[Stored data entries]
........

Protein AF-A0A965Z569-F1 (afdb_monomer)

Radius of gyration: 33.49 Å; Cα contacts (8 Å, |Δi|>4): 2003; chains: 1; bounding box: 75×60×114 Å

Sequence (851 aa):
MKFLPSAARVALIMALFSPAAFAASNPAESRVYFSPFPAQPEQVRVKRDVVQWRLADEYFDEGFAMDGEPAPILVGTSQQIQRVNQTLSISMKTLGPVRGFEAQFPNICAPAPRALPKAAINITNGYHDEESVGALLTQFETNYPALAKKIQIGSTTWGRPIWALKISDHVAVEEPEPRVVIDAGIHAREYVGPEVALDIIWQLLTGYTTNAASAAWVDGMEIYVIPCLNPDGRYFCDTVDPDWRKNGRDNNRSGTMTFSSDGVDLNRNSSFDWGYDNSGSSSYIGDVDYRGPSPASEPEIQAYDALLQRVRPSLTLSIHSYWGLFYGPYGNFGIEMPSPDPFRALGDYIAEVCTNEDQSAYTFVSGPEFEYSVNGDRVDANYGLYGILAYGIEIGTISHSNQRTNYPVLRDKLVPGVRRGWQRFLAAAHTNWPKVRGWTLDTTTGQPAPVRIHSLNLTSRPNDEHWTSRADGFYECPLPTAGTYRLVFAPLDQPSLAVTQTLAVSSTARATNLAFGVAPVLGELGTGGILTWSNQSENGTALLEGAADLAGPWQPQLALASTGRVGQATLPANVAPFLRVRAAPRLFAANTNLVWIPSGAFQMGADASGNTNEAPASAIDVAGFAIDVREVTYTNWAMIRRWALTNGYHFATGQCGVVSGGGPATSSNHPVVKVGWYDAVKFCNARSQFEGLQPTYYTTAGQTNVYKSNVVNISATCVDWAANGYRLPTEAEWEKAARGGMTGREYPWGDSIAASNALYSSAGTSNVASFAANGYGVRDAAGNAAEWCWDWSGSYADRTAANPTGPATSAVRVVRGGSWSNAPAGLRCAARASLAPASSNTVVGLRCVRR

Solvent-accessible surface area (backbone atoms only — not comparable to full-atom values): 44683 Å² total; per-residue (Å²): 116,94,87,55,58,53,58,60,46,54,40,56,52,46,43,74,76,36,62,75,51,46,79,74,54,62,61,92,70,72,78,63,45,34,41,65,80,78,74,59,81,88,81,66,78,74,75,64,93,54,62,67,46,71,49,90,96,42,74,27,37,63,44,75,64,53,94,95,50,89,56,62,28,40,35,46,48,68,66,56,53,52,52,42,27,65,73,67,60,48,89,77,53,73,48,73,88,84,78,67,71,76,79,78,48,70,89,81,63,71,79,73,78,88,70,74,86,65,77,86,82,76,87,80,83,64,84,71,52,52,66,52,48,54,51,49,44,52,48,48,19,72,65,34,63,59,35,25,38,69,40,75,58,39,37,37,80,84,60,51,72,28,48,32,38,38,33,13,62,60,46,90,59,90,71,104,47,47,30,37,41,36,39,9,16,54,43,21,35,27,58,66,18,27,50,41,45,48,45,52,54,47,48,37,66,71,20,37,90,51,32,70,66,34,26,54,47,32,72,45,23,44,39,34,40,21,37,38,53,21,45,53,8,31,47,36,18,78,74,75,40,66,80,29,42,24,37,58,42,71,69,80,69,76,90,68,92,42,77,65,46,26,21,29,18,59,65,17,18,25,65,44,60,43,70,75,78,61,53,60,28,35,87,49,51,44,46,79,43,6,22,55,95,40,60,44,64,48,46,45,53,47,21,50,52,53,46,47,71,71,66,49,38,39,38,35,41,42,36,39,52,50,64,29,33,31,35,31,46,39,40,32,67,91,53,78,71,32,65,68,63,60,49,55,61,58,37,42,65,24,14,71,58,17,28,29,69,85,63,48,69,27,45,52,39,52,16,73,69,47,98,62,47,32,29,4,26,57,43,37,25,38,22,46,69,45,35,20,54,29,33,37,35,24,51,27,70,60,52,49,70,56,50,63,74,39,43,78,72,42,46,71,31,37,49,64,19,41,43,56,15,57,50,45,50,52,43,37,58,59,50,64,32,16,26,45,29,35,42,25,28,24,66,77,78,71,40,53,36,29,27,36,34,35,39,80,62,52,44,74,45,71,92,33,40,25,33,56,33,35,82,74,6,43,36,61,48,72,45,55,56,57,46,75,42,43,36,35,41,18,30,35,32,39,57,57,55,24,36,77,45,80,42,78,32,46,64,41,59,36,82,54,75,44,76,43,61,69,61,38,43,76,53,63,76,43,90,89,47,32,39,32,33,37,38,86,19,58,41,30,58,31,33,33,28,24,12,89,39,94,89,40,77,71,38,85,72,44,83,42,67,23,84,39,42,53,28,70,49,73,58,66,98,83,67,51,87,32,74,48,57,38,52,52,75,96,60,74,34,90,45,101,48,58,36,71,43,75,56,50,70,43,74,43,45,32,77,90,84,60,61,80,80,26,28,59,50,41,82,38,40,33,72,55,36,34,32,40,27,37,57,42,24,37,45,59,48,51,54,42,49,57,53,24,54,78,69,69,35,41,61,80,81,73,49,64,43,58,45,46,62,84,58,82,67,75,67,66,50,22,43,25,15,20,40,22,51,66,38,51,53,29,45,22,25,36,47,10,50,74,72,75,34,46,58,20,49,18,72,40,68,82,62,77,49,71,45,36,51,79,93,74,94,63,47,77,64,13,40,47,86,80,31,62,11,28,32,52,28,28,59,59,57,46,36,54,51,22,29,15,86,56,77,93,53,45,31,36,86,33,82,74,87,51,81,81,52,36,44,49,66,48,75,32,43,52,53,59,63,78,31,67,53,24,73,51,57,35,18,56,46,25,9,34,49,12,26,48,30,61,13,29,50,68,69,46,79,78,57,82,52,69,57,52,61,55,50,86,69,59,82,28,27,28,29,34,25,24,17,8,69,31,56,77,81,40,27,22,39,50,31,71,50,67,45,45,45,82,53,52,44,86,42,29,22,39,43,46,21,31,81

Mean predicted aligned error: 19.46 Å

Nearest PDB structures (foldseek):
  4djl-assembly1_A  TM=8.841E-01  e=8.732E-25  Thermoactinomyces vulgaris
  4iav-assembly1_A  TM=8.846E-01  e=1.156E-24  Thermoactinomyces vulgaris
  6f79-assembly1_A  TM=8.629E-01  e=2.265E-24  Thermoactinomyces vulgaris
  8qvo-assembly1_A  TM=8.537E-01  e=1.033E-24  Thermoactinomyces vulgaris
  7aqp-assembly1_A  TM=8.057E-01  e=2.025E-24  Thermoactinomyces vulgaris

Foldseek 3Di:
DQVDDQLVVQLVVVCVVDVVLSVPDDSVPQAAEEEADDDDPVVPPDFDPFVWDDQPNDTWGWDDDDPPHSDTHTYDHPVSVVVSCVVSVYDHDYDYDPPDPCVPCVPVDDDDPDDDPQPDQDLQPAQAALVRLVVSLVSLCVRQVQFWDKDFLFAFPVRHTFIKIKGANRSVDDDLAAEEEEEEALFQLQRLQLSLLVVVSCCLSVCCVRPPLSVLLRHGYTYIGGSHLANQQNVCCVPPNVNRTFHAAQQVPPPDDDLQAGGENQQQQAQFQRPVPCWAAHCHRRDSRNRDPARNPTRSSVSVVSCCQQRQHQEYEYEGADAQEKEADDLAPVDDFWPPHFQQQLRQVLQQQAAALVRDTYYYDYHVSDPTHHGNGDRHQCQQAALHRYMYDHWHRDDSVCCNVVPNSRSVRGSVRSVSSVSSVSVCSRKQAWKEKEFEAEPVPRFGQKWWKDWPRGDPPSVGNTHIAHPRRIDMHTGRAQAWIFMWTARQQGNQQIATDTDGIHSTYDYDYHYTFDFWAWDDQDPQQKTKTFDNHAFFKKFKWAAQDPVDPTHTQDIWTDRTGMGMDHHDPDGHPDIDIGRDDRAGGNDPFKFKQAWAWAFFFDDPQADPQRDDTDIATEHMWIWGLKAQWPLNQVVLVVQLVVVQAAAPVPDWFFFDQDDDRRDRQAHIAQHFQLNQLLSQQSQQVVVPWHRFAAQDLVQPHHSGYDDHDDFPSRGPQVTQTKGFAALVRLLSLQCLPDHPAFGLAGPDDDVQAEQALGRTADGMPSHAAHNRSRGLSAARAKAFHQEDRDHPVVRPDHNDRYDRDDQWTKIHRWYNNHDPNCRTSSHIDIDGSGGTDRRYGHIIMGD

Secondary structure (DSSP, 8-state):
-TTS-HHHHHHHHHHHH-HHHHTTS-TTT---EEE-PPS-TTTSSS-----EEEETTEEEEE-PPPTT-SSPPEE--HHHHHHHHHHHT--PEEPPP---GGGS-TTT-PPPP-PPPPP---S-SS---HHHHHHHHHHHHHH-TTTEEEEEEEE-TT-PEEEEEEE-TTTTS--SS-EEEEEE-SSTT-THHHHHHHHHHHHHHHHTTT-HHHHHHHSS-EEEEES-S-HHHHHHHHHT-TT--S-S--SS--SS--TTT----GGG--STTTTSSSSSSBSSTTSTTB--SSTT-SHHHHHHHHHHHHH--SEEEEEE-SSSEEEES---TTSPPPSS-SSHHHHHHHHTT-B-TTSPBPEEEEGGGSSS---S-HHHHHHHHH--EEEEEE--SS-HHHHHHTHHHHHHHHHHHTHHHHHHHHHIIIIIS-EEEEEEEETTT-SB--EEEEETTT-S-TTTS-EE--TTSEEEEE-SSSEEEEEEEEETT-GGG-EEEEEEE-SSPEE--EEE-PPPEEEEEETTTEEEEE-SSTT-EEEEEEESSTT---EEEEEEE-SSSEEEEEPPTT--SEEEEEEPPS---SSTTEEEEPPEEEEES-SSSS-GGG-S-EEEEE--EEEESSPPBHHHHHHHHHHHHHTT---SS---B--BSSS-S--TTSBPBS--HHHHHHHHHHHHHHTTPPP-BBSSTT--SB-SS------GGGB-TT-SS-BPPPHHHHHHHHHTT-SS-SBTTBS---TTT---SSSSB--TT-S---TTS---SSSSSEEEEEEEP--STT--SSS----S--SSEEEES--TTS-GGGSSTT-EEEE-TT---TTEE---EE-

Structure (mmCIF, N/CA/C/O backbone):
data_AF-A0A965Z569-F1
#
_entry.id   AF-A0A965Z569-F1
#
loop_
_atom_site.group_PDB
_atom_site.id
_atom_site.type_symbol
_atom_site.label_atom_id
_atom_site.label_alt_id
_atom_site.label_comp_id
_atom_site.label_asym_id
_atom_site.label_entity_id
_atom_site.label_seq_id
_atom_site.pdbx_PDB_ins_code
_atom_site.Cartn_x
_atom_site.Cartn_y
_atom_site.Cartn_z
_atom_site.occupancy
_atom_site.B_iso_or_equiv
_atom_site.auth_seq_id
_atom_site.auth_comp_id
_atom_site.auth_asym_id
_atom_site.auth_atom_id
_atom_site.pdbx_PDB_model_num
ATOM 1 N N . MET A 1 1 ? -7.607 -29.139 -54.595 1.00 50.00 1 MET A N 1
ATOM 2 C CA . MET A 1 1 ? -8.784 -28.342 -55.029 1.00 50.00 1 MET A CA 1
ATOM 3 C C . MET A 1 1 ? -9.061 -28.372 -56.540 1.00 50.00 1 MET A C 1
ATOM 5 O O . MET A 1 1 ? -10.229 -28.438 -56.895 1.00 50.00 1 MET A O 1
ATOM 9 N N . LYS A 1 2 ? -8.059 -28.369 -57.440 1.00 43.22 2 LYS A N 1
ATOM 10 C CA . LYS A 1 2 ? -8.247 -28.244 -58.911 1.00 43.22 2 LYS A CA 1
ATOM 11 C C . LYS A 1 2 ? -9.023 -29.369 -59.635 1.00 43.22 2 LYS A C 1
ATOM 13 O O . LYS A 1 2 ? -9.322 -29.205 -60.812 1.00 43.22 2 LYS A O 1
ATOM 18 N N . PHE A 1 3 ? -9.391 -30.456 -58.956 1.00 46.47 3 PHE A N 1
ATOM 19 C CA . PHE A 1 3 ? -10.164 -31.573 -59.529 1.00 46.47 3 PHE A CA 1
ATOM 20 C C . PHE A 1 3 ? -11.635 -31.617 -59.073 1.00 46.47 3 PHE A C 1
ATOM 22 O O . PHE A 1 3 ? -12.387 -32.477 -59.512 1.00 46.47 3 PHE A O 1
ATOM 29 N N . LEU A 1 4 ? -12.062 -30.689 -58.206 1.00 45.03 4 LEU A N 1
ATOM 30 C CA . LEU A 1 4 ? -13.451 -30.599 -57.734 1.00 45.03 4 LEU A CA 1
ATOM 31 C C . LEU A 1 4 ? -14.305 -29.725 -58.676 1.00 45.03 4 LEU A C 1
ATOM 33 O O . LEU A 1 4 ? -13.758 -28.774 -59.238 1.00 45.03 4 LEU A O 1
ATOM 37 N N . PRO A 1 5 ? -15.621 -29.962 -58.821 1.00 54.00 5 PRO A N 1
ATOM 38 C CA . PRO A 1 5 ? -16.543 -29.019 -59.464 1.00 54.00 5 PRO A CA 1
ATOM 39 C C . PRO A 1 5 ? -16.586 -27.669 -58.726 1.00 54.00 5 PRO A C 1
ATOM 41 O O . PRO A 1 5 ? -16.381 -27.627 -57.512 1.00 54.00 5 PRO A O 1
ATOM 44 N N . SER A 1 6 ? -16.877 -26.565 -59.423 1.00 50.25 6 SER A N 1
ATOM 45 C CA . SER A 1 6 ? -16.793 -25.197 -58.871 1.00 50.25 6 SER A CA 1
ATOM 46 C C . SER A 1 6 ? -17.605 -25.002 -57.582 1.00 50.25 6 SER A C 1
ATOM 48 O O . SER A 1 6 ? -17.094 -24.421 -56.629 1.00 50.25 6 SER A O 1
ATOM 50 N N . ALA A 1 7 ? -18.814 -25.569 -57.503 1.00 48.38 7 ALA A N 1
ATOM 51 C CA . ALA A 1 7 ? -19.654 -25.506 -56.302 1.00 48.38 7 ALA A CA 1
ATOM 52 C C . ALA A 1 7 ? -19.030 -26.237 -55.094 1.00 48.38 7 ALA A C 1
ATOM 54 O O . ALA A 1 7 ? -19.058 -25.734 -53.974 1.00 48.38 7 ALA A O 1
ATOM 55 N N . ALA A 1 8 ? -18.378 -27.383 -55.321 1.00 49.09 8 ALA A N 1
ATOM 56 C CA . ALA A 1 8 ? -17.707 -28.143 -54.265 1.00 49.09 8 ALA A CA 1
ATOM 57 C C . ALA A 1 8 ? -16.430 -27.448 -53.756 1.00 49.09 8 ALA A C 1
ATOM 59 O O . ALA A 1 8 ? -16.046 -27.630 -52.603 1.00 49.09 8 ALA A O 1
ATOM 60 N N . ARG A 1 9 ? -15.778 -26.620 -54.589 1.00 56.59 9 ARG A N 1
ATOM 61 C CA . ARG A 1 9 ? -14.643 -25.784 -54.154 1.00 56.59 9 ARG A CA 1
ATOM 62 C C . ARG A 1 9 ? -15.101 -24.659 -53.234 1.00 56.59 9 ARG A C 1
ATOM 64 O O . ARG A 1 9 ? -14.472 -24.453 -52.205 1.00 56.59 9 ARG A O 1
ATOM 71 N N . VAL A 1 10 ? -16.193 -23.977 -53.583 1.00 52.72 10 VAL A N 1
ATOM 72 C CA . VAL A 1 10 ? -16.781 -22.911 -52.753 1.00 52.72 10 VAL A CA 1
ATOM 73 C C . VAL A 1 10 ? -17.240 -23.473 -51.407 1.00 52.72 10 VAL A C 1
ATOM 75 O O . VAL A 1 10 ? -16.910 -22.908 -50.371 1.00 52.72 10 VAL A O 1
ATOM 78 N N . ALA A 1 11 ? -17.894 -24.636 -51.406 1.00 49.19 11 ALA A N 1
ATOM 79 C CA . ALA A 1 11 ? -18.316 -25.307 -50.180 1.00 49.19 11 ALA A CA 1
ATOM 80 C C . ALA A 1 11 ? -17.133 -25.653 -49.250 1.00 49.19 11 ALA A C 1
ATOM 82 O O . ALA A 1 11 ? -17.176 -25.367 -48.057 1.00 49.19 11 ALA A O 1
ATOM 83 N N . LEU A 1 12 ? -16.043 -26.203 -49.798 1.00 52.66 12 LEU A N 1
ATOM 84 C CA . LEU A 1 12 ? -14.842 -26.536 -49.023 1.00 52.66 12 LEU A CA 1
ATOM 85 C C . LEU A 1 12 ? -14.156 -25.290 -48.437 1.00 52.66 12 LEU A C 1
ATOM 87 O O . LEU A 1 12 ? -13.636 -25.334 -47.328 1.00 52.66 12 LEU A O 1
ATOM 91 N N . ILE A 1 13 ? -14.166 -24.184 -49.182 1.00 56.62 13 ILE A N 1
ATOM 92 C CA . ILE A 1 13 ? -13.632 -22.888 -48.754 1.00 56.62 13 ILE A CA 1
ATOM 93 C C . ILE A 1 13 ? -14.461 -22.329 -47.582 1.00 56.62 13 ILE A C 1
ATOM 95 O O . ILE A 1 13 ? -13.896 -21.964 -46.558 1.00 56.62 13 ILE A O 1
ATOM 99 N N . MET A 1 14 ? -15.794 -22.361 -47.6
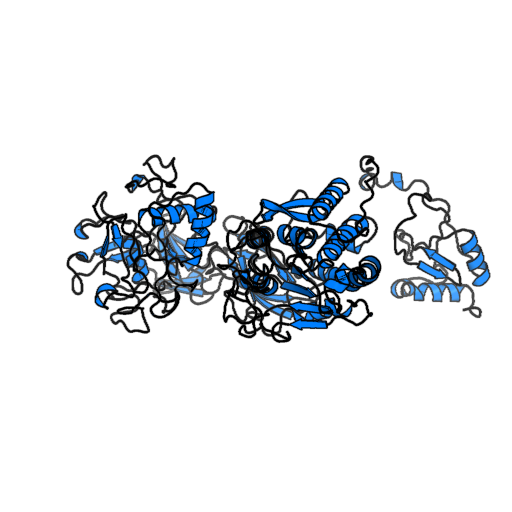69 1.00 51.59 14 MET A N 1
ATOM 100 C CA . MET A 1 14 ? -16.684 -21.889 -46.595 1.00 51.59 14 MET A CA 1
ATOM 101 C C . MET A 1 14 ? -16.578 -22.732 -45.313 1.00 51.59 14 MET A C 1
ATOM 103 O O . MET A 1 14 ? -16.583 -22.183 -44.212 1.00 51.59 14 MET A O 1
ATOM 107 N N . ALA A 1 15 ? -16.412 -24.053 -45.443 1.00 48.72 15 ALA A N 1
ATOM 108 C CA . ALA A 1 15 ? -16.213 -24.957 -44.308 1.00 48.72 15 ALA A CA 1
ATOM 109 C C . ALA A 1 15 ? -14.900 -24.699 -43.540 1.00 48.72 15 ALA A C 1
ATOM 111 O O . ALA A 1 15 ? -14.835 -24.959 -42.340 1.00 48.72 15 ALA A O 1
ATOM 112 N N . LEU A 1 16 ? -13.868 -24.177 -44.215 1.00 50.25 16 LEU A N 1
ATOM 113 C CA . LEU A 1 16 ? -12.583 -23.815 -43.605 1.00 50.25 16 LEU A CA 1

........

TASK INSTRUCTIONS →
Every line from the one containing "ATOM 87 O O" through the final line of the records above is to be written out exactly; nothing else, and no pictures.

COMPLETED EXERCISE →
ATOM 87 O O . LEU A 1 12 ? -13.636 -25.334 -47.328 1.00 52.66 12 LEU A O 1
ATOM 91 N N . ILE A 1 13 ? -14.166 -24.184 -49.182 1.00 56.62 13 ILE A N 1
ATOM 92 C CA . ILE A 1 13 ? -13.632 -22.888 -48.754 1.00 56.62 13 ILE A CA 1
ATOM 93 C C . ILE A 1 13 ? -14.461 -22.329 -47.582 1.00 56.62 13 ILE A C 1
ATOM 95 O O . ILE A 1 13 ? -13.896 -21.964 -46.558 1.00 56.62 13 ILE A O 1
ATOM 99 N N . MET A 1 14 ? -15.794 -22.361 -47.6
69 1.00 51.59 14 MET A N 1
ATOM 100 C CA . MET A 1 14 ? -16.684 -21.889 -46.595 1.00 51.59 14 MET A CA 1
ATOM 101 C C . MET A 1 14 ? -16.578 -22.732 -45.313 1.00 51.59 14 MET A C 1
ATOM 103 O O . MET A 1 14 ? -16.583 -22.183 -44.212 1.00 51.59 14 MET A O 1
ATOM 107 N N . ALA A 1 15 ? -16.412 -24.053 -45.443 1.00 48.72 15 ALA A N 1
ATOM 108 C CA . ALA A 1 15 ? -16.213 -24.957 -44.308 1.00 48.72 15 ALA A CA 1
ATOM 109 C C . ALA A 1 15 ? -14.900 -24.699 -43.540 1.00 48.72 15 ALA A C 1
ATOM 111 O O . ALA A 1 15 ? -14.835 -24.959 -42.340 1.00 48.72 15 ALA A O 1
ATOM 112 N N . LEU A 1 16 ? -13.868 -24.177 -44.215 1.00 50.25 16 LEU A N 1
ATOM 113 C CA . LEU A 1 16 ? -12.583 -23.815 -43.605 1.00 50.25 16 LEU A CA 1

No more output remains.